En effet, la Révolution algérienne avait fait mûrir la société algérienne qui avait dépassé les maîtres à penser français. Cette révolution en était arrivée à engendrer sa propre dynamique, dont l’énergique rotation était à son rythme de croisière. La révolution était parvenue à procréer ses propres militants en cours de marche. Elle avait donc atteint son point culminant de non-retour. Elle était donc devenue invulnérable et plus rien ne pouvait ni l’arrêter ni empêcher la victoire du peuple algérien, même si la guerre devait durer encore vingt ans. La victoire est inéluctable.
C’est ainsi que dans et sur le tas, des jeunes hors du commun sortaient du lot. Des érudits toutes les sociétés en possèdent, mais en temps de guerre les érudits, les géniaux, ce sont ceux qui savent reconnaître la mort, et allaient jouer avec elle, sans la craindre, au point que dans leur hardiesse croire qu’elle les aime, au point de ne pas les tuer. C’est ainsi que de très jeunes garçons et filles, adultes avant l’âge, prirent les armes pour aller à leur tour combattre pour la libération de leur pays. Et comme les papillons qui étaient seuls à croire qu’ils étaient aimés des fleurs, beaucoup de ces jeunes ne s’étaient pas trompés en croyant que la mort les aimait ! Oui elle les aimait tellement qu’ils ont pris beaucoup plus qu’il ne fallait pour une cause aussi juste. L’Algérie étant devenue un vaste champ de bataille et puisque les morts, les blessés et les disparus ne pouvaient plus s’y compter, du fait que presque toutes les familles indigènes, comme elles étaient surnommées, avaient quelqu’un, si ce n’est quelques-uns de leurs membres touchés et broyés par cette machine de guerre ; il n’en fallait pas plus aux jeunes de ces nombreuses familles pour pencher vers la cause nationale et désirer venger les leurs en intégrant les rangs des combattants de la libération.
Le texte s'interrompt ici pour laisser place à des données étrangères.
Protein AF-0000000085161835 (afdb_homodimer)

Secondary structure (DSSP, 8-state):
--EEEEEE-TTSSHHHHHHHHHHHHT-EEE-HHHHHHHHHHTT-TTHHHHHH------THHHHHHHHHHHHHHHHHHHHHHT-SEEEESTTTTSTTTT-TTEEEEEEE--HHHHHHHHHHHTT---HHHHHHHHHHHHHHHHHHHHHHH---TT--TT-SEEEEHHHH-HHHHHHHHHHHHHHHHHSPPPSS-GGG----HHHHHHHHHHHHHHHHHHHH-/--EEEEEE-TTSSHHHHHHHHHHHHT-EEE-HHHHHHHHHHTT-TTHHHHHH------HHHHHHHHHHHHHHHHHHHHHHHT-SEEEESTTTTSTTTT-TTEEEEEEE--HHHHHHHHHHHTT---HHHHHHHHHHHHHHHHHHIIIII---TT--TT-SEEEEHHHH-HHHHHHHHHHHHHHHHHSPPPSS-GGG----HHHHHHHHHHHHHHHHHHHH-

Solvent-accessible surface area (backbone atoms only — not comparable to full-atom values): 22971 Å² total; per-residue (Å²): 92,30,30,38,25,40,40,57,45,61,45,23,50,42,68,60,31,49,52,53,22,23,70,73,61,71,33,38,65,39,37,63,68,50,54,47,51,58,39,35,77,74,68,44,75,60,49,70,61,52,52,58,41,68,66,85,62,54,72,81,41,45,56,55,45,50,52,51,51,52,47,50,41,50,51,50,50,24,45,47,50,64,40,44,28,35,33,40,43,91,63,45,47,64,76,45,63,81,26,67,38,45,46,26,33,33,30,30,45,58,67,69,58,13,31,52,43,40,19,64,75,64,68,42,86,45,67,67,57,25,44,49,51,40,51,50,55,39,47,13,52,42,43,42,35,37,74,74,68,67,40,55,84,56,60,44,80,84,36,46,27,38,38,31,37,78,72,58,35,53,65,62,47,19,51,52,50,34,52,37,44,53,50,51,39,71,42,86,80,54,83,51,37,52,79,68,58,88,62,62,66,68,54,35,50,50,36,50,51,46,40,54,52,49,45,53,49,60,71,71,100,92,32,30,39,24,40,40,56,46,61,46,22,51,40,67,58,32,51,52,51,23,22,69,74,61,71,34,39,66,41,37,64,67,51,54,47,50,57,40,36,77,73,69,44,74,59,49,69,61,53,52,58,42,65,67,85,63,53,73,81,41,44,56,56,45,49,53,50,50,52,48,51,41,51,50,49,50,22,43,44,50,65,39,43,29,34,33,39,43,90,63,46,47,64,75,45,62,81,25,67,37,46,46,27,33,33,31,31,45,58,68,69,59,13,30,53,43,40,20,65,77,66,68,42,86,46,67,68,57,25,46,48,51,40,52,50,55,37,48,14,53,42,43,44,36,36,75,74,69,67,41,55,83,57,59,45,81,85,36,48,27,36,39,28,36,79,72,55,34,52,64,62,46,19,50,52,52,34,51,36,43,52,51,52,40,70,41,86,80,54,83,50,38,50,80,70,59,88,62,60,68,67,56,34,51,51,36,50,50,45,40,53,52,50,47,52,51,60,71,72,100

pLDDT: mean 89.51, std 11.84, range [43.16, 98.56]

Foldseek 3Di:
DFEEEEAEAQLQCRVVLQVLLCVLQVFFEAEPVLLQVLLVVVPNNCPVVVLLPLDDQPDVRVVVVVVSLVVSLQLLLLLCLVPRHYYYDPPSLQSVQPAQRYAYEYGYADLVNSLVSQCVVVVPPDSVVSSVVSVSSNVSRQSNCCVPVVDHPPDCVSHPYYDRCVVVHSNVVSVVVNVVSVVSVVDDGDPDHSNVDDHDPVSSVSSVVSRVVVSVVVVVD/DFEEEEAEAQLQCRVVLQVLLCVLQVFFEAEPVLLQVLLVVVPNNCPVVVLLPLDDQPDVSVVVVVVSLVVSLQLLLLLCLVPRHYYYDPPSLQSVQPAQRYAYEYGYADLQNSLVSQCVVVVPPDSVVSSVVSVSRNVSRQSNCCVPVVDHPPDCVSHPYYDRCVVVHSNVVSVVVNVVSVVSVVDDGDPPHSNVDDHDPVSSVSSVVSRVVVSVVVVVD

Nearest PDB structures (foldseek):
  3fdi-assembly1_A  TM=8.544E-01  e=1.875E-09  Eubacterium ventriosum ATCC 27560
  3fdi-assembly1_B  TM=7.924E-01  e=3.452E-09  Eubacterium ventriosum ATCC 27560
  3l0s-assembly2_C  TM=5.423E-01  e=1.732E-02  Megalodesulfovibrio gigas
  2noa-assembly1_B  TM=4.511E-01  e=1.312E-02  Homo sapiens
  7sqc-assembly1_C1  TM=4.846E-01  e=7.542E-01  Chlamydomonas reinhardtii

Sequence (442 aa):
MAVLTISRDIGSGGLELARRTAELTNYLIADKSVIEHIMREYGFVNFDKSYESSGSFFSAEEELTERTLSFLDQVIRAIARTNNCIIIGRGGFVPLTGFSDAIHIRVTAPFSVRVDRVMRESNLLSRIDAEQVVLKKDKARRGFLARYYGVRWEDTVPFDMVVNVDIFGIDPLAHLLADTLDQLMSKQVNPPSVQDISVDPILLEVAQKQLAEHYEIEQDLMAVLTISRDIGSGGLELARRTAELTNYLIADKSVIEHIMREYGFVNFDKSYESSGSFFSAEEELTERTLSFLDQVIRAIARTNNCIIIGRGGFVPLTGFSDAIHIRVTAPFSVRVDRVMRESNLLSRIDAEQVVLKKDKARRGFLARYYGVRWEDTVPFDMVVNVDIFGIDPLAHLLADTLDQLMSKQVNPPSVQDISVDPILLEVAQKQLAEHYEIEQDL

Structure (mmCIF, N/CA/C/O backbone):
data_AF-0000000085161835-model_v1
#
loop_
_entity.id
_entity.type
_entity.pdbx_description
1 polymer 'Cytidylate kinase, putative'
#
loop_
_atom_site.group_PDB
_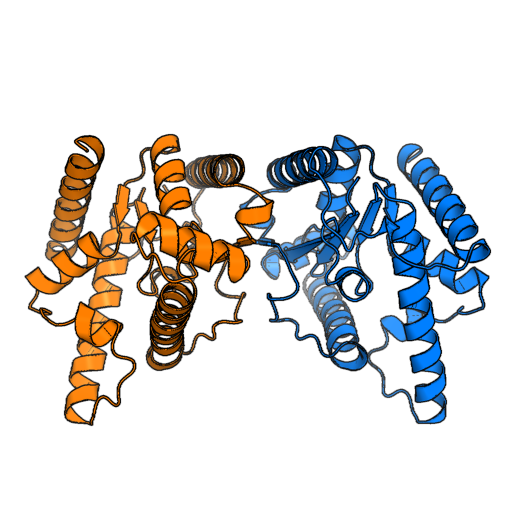atom_site.id
_atom_site.type_symbol
_atom_site.label_atom_id
_atom_site.label_alt_id
_atom_site.label_comp_id
_atom_site.label_asym_id
_atom_site.label_entity_id
_atom_site.label_seq_id
_atom_site.pdbx_PDB_ins_code
_atom_site.Cartn_x
_atom_site.Cartn_y
_atom_site.Cartn_z
_atom_site.occupancy
_atom_site.B_iso_or_equiv
_atom_site.auth_seq_id
_atom_site.auth_comp_id
_atom_site.auth_asym_id
_atom_site.auth_atom_id
_atom_site.pdbx_PDB_model_num
ATOM 1 N N . MET A 1 1 ? -10.055 -20.422 3.648 1 68.44 1 MET A N 1
ATOM 2 C CA . MET A 1 1 ? -8.797 -20.625 2.943 1 68.44 1 MET A CA 1
ATOM 3 C C . MET A 1 1 ? -8.539 -19.516 1.941 1 68.44 1 MET A C 1
ATOM 5 O O . MET A 1 1 ? -9.469 -19.016 1.3 1 68.44 1 MET A O 1
ATOM 9 N N . ALA A 1 2 ? -7.391 -18.75 1.935 1 90.44 2 ALA A N 1
ATOM 10 C CA . ALA A 1 2 ? -7.18 -17.594 1.085 1 90.44 2 ALA A CA 1
ATOM 11 C C . ALA A 1 2 ? -5.871 -17.703 0.307 1 90.44 2 ALA A C 1
ATOM 13 O O . ALA A 1 2 ? -5.059 -18.594 0.578 1 90.44 2 ALA A O 1
ATOM 14 N N . VAL A 1 3 ? -5.82 -17.125 -0.794 1 96 3 VAL A N 1
ATOM 15 C CA . VAL A 1 3 ? -4.629 -17.062 -1.633 1 96 3 VAL A CA 1
ATOM 16 C C . VAL A 1 3 ? -3.996 -15.68 -1.518 1 96 3 VAL A C 1
ATOM 18 O O . VAL A 1 3 ? -4.699 -14.664 -1.486 1 96 3 VAL A O 1
ATOM 21 N N . LEU A 1 4 ? -2.732 -15.695 -1.372 1 98.06 4 LEU A N 1
ATOM 22 C CA . LEU A 1 4 ? -1.966 -14.453 -1.347 1 98.06 4 LEU A CA 1
ATOM 23 C C . LEU A 1 4 ? -1.101 -14.32 -2.596 1 98.06 4 LEU A C 1
ATOM 25 O O . LEU A 1 4 ? -0.377 -15.25 -2.955 1 98.06 4 LEU A O 1
ATOM 29 N N . THR A 1 5 ? -1.251 -13.266 -3.336 1 98.31 5 THR A N 1
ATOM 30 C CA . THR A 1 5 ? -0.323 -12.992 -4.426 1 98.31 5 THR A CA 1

D’autant plus que le djihad est un rite religieux auquel étaient soumis les musulmans. En plus, le désir de vengeance aidant, ces jeunes ne rêvaient que d’en découdre avec ces soldats français qui les prenaient pour des moins que rien. Même les gamins étaient dans la désobéissance civile et avaient leur code de conduite face aux soldats de l’armée française :
A) Si les soldats demandent où il y a des Fatma, leur cracher au visage, et dire: «Il n’y a pas de Fatma ici».
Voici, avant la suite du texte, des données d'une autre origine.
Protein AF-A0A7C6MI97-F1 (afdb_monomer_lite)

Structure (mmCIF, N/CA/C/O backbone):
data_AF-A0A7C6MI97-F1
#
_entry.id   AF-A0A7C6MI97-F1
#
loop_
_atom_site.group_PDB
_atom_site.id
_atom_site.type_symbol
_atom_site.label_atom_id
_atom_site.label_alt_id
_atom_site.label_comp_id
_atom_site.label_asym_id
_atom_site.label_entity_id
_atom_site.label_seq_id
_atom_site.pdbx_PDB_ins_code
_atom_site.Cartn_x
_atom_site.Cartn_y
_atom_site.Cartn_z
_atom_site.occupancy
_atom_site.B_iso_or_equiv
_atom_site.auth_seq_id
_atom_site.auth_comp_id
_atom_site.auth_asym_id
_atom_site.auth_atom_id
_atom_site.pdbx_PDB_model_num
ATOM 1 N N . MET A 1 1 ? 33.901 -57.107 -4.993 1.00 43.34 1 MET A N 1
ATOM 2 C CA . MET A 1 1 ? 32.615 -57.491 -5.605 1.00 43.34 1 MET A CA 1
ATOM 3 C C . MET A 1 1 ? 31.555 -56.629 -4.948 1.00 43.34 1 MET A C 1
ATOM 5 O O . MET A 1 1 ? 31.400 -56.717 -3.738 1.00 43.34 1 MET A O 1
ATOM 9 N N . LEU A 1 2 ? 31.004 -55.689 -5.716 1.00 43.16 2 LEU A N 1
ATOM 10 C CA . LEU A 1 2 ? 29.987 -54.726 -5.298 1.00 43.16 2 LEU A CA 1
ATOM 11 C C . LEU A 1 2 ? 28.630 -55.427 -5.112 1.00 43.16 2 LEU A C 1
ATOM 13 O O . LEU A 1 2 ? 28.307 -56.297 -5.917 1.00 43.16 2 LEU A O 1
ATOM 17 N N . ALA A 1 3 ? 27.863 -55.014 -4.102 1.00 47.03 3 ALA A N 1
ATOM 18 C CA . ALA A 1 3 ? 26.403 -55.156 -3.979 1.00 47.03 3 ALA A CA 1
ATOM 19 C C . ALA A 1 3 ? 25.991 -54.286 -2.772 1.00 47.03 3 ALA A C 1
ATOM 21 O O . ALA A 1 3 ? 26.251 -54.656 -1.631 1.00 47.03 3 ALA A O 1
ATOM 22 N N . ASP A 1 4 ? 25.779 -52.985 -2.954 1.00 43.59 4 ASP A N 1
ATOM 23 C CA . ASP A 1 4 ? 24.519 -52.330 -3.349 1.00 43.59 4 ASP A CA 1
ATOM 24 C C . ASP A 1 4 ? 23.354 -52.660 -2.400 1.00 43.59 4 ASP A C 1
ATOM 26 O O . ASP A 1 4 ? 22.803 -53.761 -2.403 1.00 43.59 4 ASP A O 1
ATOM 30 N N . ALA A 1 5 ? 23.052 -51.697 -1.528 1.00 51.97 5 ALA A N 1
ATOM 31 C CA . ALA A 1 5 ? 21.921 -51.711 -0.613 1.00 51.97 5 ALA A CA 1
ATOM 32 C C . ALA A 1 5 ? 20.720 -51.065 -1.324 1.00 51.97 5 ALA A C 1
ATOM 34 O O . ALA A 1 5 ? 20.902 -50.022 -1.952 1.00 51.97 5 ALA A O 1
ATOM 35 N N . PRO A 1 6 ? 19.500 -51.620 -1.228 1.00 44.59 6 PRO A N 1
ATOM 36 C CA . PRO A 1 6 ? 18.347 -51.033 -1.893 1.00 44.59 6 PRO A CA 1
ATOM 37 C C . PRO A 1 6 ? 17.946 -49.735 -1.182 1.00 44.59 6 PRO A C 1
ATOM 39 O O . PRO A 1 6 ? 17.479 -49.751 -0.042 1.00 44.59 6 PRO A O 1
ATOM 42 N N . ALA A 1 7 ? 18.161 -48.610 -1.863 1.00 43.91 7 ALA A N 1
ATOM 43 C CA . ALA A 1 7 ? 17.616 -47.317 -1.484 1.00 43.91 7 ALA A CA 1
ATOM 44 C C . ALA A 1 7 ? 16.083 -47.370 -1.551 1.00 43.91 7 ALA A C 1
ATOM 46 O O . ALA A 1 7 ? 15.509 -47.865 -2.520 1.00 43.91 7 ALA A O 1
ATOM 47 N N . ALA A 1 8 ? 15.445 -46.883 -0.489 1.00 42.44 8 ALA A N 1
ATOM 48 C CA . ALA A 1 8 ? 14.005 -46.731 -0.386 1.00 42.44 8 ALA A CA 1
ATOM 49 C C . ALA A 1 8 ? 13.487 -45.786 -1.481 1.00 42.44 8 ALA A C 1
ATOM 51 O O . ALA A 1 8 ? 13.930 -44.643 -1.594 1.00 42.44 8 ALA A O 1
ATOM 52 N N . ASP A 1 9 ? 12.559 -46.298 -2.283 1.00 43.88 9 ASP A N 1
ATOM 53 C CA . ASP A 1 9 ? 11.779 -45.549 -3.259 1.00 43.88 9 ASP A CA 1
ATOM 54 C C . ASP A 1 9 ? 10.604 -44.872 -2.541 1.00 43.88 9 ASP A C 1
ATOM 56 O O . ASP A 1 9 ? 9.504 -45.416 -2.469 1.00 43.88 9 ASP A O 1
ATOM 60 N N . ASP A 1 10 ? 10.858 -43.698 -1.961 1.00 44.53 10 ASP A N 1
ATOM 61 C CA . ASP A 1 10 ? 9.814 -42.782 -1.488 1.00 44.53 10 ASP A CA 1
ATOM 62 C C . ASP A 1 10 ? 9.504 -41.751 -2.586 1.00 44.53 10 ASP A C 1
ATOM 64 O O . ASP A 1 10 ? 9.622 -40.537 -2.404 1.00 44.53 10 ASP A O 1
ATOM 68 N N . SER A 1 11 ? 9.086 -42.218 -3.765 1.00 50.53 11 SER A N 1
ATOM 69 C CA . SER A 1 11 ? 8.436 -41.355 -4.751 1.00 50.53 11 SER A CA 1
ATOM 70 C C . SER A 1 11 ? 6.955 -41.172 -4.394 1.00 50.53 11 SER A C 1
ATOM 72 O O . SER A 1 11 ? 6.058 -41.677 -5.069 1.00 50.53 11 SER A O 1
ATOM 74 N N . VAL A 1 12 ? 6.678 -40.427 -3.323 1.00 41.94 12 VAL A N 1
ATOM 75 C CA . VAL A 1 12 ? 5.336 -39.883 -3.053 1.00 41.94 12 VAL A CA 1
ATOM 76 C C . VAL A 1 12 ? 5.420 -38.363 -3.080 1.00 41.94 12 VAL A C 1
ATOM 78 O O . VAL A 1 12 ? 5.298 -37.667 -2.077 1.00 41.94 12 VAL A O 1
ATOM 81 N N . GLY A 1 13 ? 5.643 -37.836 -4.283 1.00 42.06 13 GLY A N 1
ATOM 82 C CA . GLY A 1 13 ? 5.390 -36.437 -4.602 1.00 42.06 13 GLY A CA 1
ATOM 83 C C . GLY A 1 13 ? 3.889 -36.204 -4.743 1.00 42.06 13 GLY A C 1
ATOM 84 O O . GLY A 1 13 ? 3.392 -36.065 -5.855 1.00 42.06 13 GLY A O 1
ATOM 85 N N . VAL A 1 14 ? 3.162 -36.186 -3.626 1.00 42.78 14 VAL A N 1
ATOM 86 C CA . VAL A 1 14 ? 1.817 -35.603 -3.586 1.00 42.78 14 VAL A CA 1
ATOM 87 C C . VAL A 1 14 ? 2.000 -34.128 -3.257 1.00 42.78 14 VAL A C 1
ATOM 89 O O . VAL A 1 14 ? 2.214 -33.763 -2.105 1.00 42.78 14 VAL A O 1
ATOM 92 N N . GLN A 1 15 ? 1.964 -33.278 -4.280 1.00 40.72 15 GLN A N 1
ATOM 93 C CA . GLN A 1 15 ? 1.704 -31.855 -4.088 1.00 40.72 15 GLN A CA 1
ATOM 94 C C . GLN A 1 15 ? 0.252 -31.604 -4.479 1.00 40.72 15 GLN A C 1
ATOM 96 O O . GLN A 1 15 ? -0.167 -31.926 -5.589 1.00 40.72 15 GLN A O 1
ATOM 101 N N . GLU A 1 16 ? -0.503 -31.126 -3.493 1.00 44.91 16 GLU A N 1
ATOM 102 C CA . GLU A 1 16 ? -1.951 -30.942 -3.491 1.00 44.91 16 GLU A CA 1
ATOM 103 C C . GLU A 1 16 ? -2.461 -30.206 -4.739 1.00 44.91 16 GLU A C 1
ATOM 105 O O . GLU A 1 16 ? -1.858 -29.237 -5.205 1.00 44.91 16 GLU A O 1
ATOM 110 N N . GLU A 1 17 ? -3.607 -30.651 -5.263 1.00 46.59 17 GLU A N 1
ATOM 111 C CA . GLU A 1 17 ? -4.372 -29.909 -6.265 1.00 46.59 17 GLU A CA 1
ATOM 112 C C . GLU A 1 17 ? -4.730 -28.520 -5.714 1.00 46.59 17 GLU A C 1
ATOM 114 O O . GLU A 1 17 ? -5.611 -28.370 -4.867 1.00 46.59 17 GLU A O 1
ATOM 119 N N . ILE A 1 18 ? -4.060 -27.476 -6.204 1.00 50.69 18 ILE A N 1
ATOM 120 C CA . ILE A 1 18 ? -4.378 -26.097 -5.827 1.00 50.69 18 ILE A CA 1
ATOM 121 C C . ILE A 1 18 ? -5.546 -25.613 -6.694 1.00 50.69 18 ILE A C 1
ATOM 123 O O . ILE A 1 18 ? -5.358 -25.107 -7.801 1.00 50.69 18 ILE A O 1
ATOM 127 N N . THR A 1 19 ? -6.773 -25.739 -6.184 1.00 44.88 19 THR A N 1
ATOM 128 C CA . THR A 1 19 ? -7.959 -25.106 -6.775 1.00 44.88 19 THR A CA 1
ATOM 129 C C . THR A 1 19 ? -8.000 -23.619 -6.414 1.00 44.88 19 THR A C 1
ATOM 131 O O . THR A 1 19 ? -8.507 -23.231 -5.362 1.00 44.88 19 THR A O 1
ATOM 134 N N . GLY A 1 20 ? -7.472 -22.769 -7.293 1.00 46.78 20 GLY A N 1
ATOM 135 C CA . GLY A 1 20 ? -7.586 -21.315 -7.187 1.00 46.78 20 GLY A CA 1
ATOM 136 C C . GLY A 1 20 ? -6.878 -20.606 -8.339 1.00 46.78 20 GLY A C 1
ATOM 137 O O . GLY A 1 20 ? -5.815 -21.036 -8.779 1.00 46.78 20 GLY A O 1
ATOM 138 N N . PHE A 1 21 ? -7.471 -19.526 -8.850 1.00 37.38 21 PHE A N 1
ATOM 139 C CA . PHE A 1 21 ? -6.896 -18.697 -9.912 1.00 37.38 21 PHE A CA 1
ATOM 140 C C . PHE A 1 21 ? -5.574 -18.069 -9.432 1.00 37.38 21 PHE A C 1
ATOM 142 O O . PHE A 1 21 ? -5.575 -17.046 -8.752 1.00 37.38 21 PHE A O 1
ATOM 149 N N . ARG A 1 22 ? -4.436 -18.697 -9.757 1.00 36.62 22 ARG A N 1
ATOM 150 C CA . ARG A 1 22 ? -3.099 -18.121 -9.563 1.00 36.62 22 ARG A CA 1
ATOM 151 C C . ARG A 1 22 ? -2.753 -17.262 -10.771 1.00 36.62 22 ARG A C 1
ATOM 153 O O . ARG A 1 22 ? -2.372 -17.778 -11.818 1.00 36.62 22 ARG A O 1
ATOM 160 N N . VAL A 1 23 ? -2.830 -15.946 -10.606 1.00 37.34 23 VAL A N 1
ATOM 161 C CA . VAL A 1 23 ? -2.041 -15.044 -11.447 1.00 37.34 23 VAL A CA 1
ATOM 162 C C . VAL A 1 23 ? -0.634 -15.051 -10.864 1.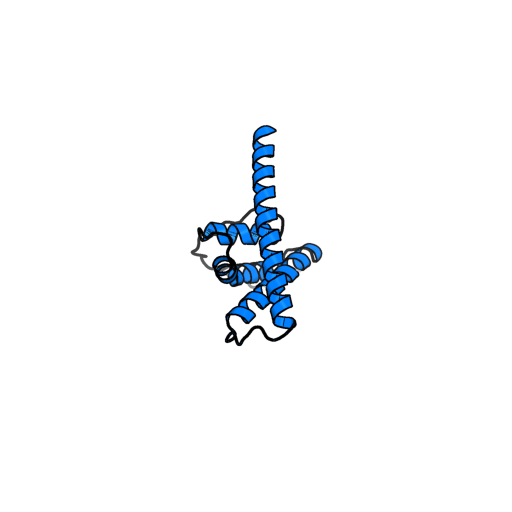00 37.34 23 VAL A C 1
ATOM 164 O O . VAL A 1 23 ? -0.408 -14.498 -9.791 1.00 37.34 23 VAL A O 1
ATOM 167 N N . ALA A 1 24 ? 0.308 -15.705 -11.540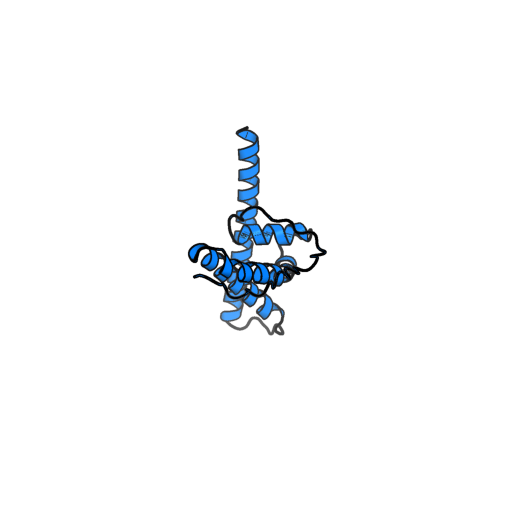 1.00 45.47 24 ALA A N 1
ATOM 168 C CA . ALA A 1 24 ? 1.717 -15.399 -11.338 1.00 45.47 24 ALA A CA 1
ATOM 169 C C . ALA A 1 24 ? 1.937 -14.000 -11.927 1.00 45.47 24 ALA A C 1
ATOM 171 O O . ALA A 1 24 ? 2.035 -13.833 -13.143 1.00 45.47 24 ALA A O 1
ATOM 172 N N . LEU A 1 25 ? 1.859 -12.983 -11.072 1.00 43.97 25 LEU A N 1
ATOM 173 C CA . LEU A 1 25 ? 2.111 -11.603 -11.459 1.00 43.97 25 LEU A CA 1
ATOM 174 C C . LEU A 1 25 ? 3.613 -11.470 -11.709 1.00 43.97 25 LEU A C 1
ATOM 176 O O . LEU A 1 25 ? 4.425 -11.878 -10.881 1.00 43.97 25 LEU A O 1
ATOM 180 N N . ALA A 1 26 ? 3.961 -10.972 -12.894 1.00 47.88 26 ALA A N 1
ATOM 181 C CA . ALA A 1 26 ? 5.325 -10.631 -13.268 1.00 47.88 26 ALA A CA 1
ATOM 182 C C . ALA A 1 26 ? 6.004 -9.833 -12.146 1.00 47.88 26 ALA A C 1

b) Si les soldats envoient acheter quelque chose : «Fuir avec l’argent».
C) Si l’on peut crever les pneus des voitures militaires : «Le faire».
E) Ecrire sur les murs des slogans favorables à l’indépendance.
Cet A.B.C.D. du petit combattant était connu de la plupart des gamins, et il n’en fallait pas plus, là aussi, pour que les plus courageux parmi eux osent chaparder des chargeurs et des grenades et parfois même des armes laissées par inadvertance sur le fauteuil d’une jeep, à portée de main de ces gamins combattants.
Le plus étonnant est que l’on n’a jamais su qui avait donné à ces gamins pareilles instructions, ni comment ils ont fait pour savoir à qui ils devaient remet-tre les munitions et parfois les armes qu’ils avaient prises aux soldats négligents. Et encore ce qu’ils devaient écrire sur les murs. Il va de soi que parmi les adultes qui observent les jeunes de leurs quartiers, il se trouve toujours un homme du FLN chargé du recrutement et qui, remarquant parmi les gamins le plus dynamique et le plus dégourdi, l’approchait et petit à petit gagnait sa confiance jusqu’à l’intégrer dans l’organisation pour en faire un guetteur, un messager, un agent du renseignement. Et après plusieurs mises à l’épreuve, il pouvait devenir un transporteur d’armes et un guetteur durant les actions armées. Il devenait alors un militant à part entière, prêt aux tâches plus importantes.
C’est là un véritable parcours du combattant qui faisait de ces gamins de futurs «fidaïs». Les fidayîn sont les membres des groupes de choc chargés des missions dangereuses et principalement les exécutions physiques. Une fois identifiés par l’ennemi ces «fidayîn» rejoignaient les combattants de l’ALN dans les maquis.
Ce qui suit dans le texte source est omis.